Foreign students may be barred from studying in the United Kingdom unless they have secured a spot at a “top university,” a move observers say is part of the Conservative government’s efforts to curb migration to the country, CNBC reported.

A report by the Times newspaper said the new rules aim to limit the number of international students coming to the UK, including barring students that plan to study “low quality degrees.”

The restrictions also affect how many family members the students can bring with them to the UK. The report notes that the measures will only apply to foreign students who aren’t already living in the UK.

The proposal was unveiled as ministers are debating how to reduce migrant flows to the UK after record levels of net migration were reported last week.

The Office for National Statistics found that nearly 1.1 million people arrived in Britain in the year to June, with around 560,000 emigrating in the same period, leaving net inward migration at a record 504,000 people.

Observers noted that the proposal goes against the government’s International Growth Strategy from 2019, which aims to “support the UK education sector to access global opportunities.”

Officials planned to increase the number of international students studying in the UK each year to 600,000 by 2030 – a target that was reached during the 2020-2021 academic year when more than 605,000 foreign students enrolled in British universities.

University bodies criticized the proposal, saying the move would be “an act of economic self-harm.”

But Home Secretary Suella Braverman countered that the high migration numbers have put pressure on accommodation and public services in the UK, adding that authorities are continuing to keep immigration policies under review.

DISCOVERIES

I Got Rhythm

People bob their heads and tap their feet when following a beat from a song, which scientists describe as beat synchronicity.

While humans are naturally good at it, a research team found that rats can also follow a beat, Cosmos magazine reported.

In a new study, researchers attached an accelerometer to the heads of 10 rats and played them 60-second excerpts of Mozart’s ‘Sonata for Two Pianos’ in D major. The tune was played at four different tempos, including the normal speed of 132 beats per minute (BPM).

The team also conducted a similar experiment on human participants to see how each species would detect beats.
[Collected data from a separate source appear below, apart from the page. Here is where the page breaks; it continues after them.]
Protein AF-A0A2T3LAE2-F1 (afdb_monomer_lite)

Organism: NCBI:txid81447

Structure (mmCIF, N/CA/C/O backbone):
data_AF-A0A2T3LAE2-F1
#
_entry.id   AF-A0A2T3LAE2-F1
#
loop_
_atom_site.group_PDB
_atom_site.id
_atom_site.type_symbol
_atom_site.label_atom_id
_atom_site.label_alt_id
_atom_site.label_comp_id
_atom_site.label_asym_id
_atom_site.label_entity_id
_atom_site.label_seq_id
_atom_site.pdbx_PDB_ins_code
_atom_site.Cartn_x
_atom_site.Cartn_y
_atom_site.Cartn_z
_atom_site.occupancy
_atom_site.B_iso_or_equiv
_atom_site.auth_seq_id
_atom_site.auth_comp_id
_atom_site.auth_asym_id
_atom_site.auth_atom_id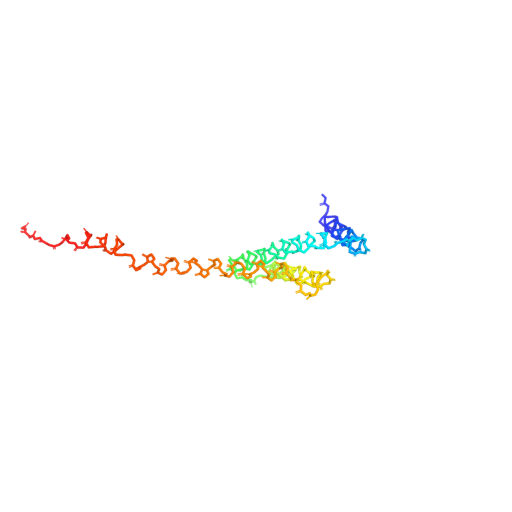
_atom_site.pdbx_PDB_model_num
ATOM 1 N N . MET A 1 1 ? 27.927 7.108 1.931 1.00 53.91 1 MET A N 1
ATOM 2 C CA . MET A 1 1 ? 27.332 6.174 2.907 1.00 53.91 1 MET A CA 1
ATOM 3 C C . MET A 1 1 ? 26.982 4.935 2.109 1.00 53.91 1 MET A C 1
ATOM 5 O O . MET A 1 1 ? 26.287 5.087 1.112 1.00 53.91 1 MET A O 1
ATOM 9 N N . ASP A 1 2 ? 27.569 3.784 2.433 1.00 77.88 2 ASP A N 1
ATOM 10 C CA . ASP A 1 2 ? 27.386 2.579 1.620 1.00 77.88 2 ASP A CA 1
ATOM 11 C C . ASP A 1 2 ? 25.928 2.117 1.653 1.00 77.88 2 ASP A C 1
ATOM 13 O O . ASP A 1 2 ? 25.253 2.179 2.681 1.00 77.88 2 ASP A O 1
ATOM 17 N N . TRP A 1 3 ? 25.447 1.635 0.510 1.00 76.06 3 TRP A N 1
ATOM 18 C CA . TRP A 1 3 ? 24.093 1.102 0.322 1.00 76.06 3 TRP A CA 1
ATOM 19 C C . TRP A 1 3 ? 23.739 0.015 1.351 1.00 76.06 3 TRP A C 1
ATOM 21 O O . TRP A 1 3 ? 22.630 -0.019 1.880 1.00 76.06 3 TRP A O 1
ATOM 31 N N . ILE A 1 4 ? 24.720 -0.811 1.721 1.00 75.19 4 ILE A N 1
ATOM 32 C CA . ILE A 1 4 ? 24.582 -1.848 2.752 1.00 75.19 4 ILE A CA 1
ATOM 33 C C . ILE A 1 4 ? 24.312 -1.223 4.129 1.00 75.19 4 ILE A C 1
ATOM 35 O O . ILE A 1 4 ? 23.499 -1.738 4.892 1.00 75.19 4 ILE A O 1
ATOM 39 N N . THR A 1 5 ? 24.952 -0.092 4.435 1.00 67.69 5 THR A N 1
ATOM 40 C CA . THR A 1 5 ? 24.758 0.652 5.687 1.00 67.69 5 THR A CA 1
ATOM 41 C C . THR A 1 5 ? 23.384 1.317 5.742 1.00 67.69 5 THR A C 1
ATOM 43 O O . THR A 1 5 ? 22.797 1.434 6.812 1.00 67.69 5 THR A O 1
ATOM 46 N N . PHE A 1 6 ? 22.848 1.735 4.593 1.00 82.12 6 PHE A N 1
ATOM 47 C CA . PHE A 1 6 ? 21.501 2.291 4.507 1.00 82.12 6 PHE A CA 1
ATOM 48 C C . PHE A 1 6 ? 20.425 1.215 4.716 1.00 82.12 6 PHE A C 1
ATOM 50 O O . PHE A 1 6 ? 19.500 1.423 5.499 1.00 82.12 6 PHE A O 1
ATOM 57 N N . ILE A 1 7 ? 20.571 0.042 4.086 1.00 77.44 7 ILE A N 1
ATOM 58 C CA . ILE A 1 7 ? 19.644 -1.086 4.281 1.00 77.44 7 ILE A CA 1
ATOM 59 C C . ILE A 1 7 ? 19.687 -1.597 5.721 1.00 77.44 7 ILE A C 1
ATOM 61 O O . ILE A 1 7 ? 18.638 -1.853 6.309 1.00 77.44 7 ILE A O 1
ATOM 65 N N . SER A 1 8 ? 20.877 -1.743 6.309 1.00 59.22 8 SER A N 1
ATOM 66 C CA . SER A 1 8 ? 20.995 -2.217 7.689 1.00 59.22 8 SER A CA 1
ATOM 67 C C . SER A 1 8 ? 20.395 -1.225 8.683 1.00 59.22 8 SER A C 1
ATOM 69 O O . SER A 1 8 ? 19.739 -1.646 9.633 1.00 59.22 8 SER A O 1
ATOM 71 N N . LEU A 1 9 ? 20.527 0.082 8.428 1.00 71.69 9 LEU A N 1
ATOM 72 C CA . LEU A 1 9 ? 19.852 1.122 9.201 1.00 71.69 9 LEU A CA 1
ATOM 73 C C . LEU A 1 9 ? 18.327 1.038 9.043 1.00 71.69 9 LEU A C 1
ATOM 75 O O . LEU A 1 9 ? 17.611 1.084 10.039 1.00 71.69 9 LEU A O 1
ATOM 79 N N . ALA A 1 10 ? 17.821 0.868 7.819 1.00 71.12 10 ALA A N 1
ATOM 80 C CA . ALA A 1 10 ? 16.387 0.737 7.566 1.00 71.12 10 ALA A CA 1
ATOM 81 C C . ALA A 1 10 ? 15.793 -0.501 8.261 1.00 71.12 10 ALA A C 1
ATOM 83 O O . ALA A 1 10 ? 14.755 -0.408 8.919 1.00 71.12 10 ALA A O 1
ATOM 84 N N . LEU A 1 11 ? 16.489 -1.640 8.198 1.00 71.62 11 LEU A N 1
ATOM 85 C CA . LEU A 1 11 ? 16.118 -2.862 8.913 1.00 71.62 11 LEU A CA 1
ATOM 86 C C . LEU A 1 11 ? 16.199 -2.693 10.435 1.00 71.62 11 LEU A C 1
ATOM 88 O O . LEU A 1 11 ? 15.324 -3.188 11.144 1.00 71.62 11 LEU A O 1
ATOM 92 N N . ALA A 1 12 ? 17.200 -1.977 10.952 1.00 57.62 12 ALA A N 1
ATOM 93 C CA . ALA A 1 12 ? 17.325 -1.676 12.379 1.00 57.62 12 ALA A CA 1
ATOM 94 C C . ALA A 1 12 ? 16.172 -0.790 12.884 1.00 57.62 12 ALA A C 1
ATOM 96 O O . ALA A 1 12 ? 15.620 -1.037 13.956 1.00 57.62 12 ALA A O 1
ATOM 97 N N . VAL A 1 13 ? 15.750 0.206 12.099 1.00 76.50 13 VAL A N 1
ATOM 98 C CA . VAL A 1 13 ? 14.578 1.031 12.429 1.00 76.50 13 VAL A CA 1
ATOM 99 C C . VAL A 1 13 ? 13.307 0.183 12.408 1.00 76.50 13 VAL A C 1
ATOM 101 O O . VAL A 1 13 ? 12.534 0.236 13.360 1.00 76.50 13 VAL A O 1
ATOM 104 N N . LEU A 1 14 ? 13.114 -0.654 11.384 1.00 75.94 14 LEU A N 1
ATOM 105 C CA . LEU A 1 14 ? 11.948 -1.540 11.284 1.00 75.94 14 LEU A CA 1
ATOM 106 C C . LEU A 1 14 ? 11.869 -2.534 12.449 1.00 75.94 14 LEU A C 1
ATOM 108 O O . LEU A 1 14 ? 10.818 -2.684 13.064 1.00 75.94 14 LEU A O 1
ATOM 112 N N . SER A 1 15 ? 12.985 -3.167 12.804 1.00 59.84 15 SER A N 1
ATOM 113 C CA . SER A 1 15 ? 13.050 -4.094 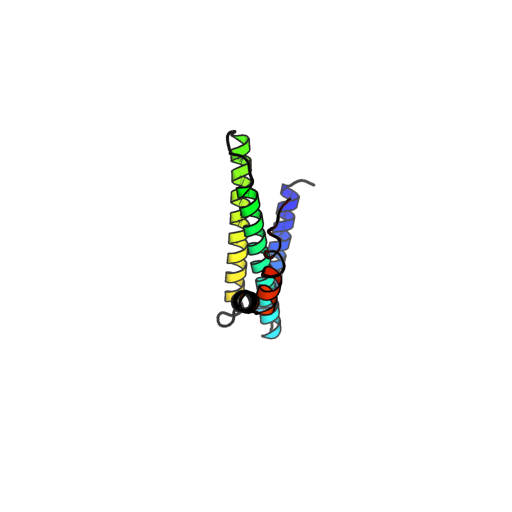13.943 1.00 59.84 15 SER A CA 1
ATOM 114 C C . SER A 1 15 ? 12.839 -3.391 15.285 1.00 59.84 15 SER A C 1
ATOM 116 O O . SER A 1 15 ? 12.173 -3.942 16.158 1.00 59.84 15 SER A O 1
ATOM 118 N N . THR A 1 16 ? 13.306 -2.148 15.434 1.00 66.75 16 THR A N 1
ATOM 119 C CA . THR A 1 16 ? 13.025 -1.324 16.622 1.00 66.75 16 THR A CA 1
ATOM 120 C C . THR A 1 16 ? 11.539 -0.975 16.716 1.00 66.75 16 THR A C 1
ATOM 122 O O . THR A 1 16 ? 10.958 -1.071 17.793 1.00 66.75 16 THR A O 1
ATOM 125 N N . VAL A 1 17 ? 10.893 -0.641 15.595 1.00 70.69 17 VAL A N 1
ATOM 126 C CA . VAL A 1 17 ? 9.442 -0.393 15.539 1.00 70.69 17 VAL A CA 1
ATOM 127 C C . VAL A 1 17 ? 8.658 -1.655 15.909 1.00 70.69 17 VAL A C 1
ATOM 129 O O . VAL A 1 17 ? 7.721 -1.566 16.695 1.00 70.69 17 VAL A O 1
ATOM 132 N N . ILE A 1 18 ? 9.075 -2.832 15.429 1.00 74.12 18 ILE A N 1
ATOM 133 C CA . ILE A 1 18 ? 8.465 -4.122 15.794 1.00 74.12 18 ILE A CA 1
ATOM 134 C C . ILE A 1 18 ? 8.683 -4.447 17.283 1.00 74.12 18 ILE A C 1
ATOM 136 O O . ILE A 1 18 ? 7.781 -4.958 17.939 1.00 74.12 18 ILE A O 1
ATOM 140 N N . ALA A 1 19 ? 9.845 -4.127 17.854 1.00 68.31 19 ALA A N 1
ATOM 141 C CA . ALA A 1 19 ? 10.113 -4.340 19.278 1.00 68.31 19 ALA A CA 1
ATOM 142 C C . ALA A 1 19 ? 9.275 -3.407 20.171 1.00 68.31 19 ALA A C 1
ATOM 144 O O . ALA A 1 19 ? 8.698 -3.851 21.163 1.00 68.31 19 ALA A O 1
ATOM 145 N N . VAL A 1 20 ? 9.147 -2.131 19.790 1.00 63.84 20 VAL A N 1
ATOM 146 C CA . VAL A 1 20 ? 8.247 -1.169 20.449 1.00 63.84 20 VAL A CA 1
ATOM 147 C C . VAL A 1 20 ? 6.793 -1.616 20.315 1.00 63.84 20 VAL A C 1
ATOM 149 O O . VAL A 1 20 ? 6.030 -1.511 21.268 1.00 63.84 20 VAL A O 1
ATOM 152 N N . TYR A 1 21 ? 6.423 -2.176 19.166 1.00 64.38 21 TYR A N 1
ATOM 153 C CA . TYR A 1 21 ? 5.112 -2.759 18.918 1.00 64.38 21 TYR A CA 1
ATOM 154 C C . TYR A 1 21 ? 4.830 -3.960 19.825 1.00 64.38 21 TYR A C 1
ATOM 156 O O . TYR A 1 21 ? 3.791 -4.000 20.472 1.00 64.38 21 TYR A O 1
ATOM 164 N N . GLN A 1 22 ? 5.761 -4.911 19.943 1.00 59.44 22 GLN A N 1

The findings showed that the 132 BPM version was the beat the rodents understood the most, and their beat synchronicity was clearest.

This came as a surprise for the scientists because rats are “faster” than humans in terms of heartbeat, breathing rate, and circulation time. They believed that rats would do better at speedier tempos.

Instead, the identical BPM result suggests that the speed is regulated by something called the brain’s ‘time constant,’ implying that our capacity to keep the beat has been conserved in both human and rat brain waves.

The study is another example of animals feeling rhythm: A previous paper spotted this behavior in cockatoos.

The authors noted that the findings can help scientists understand why music is important to humans – and animals, too.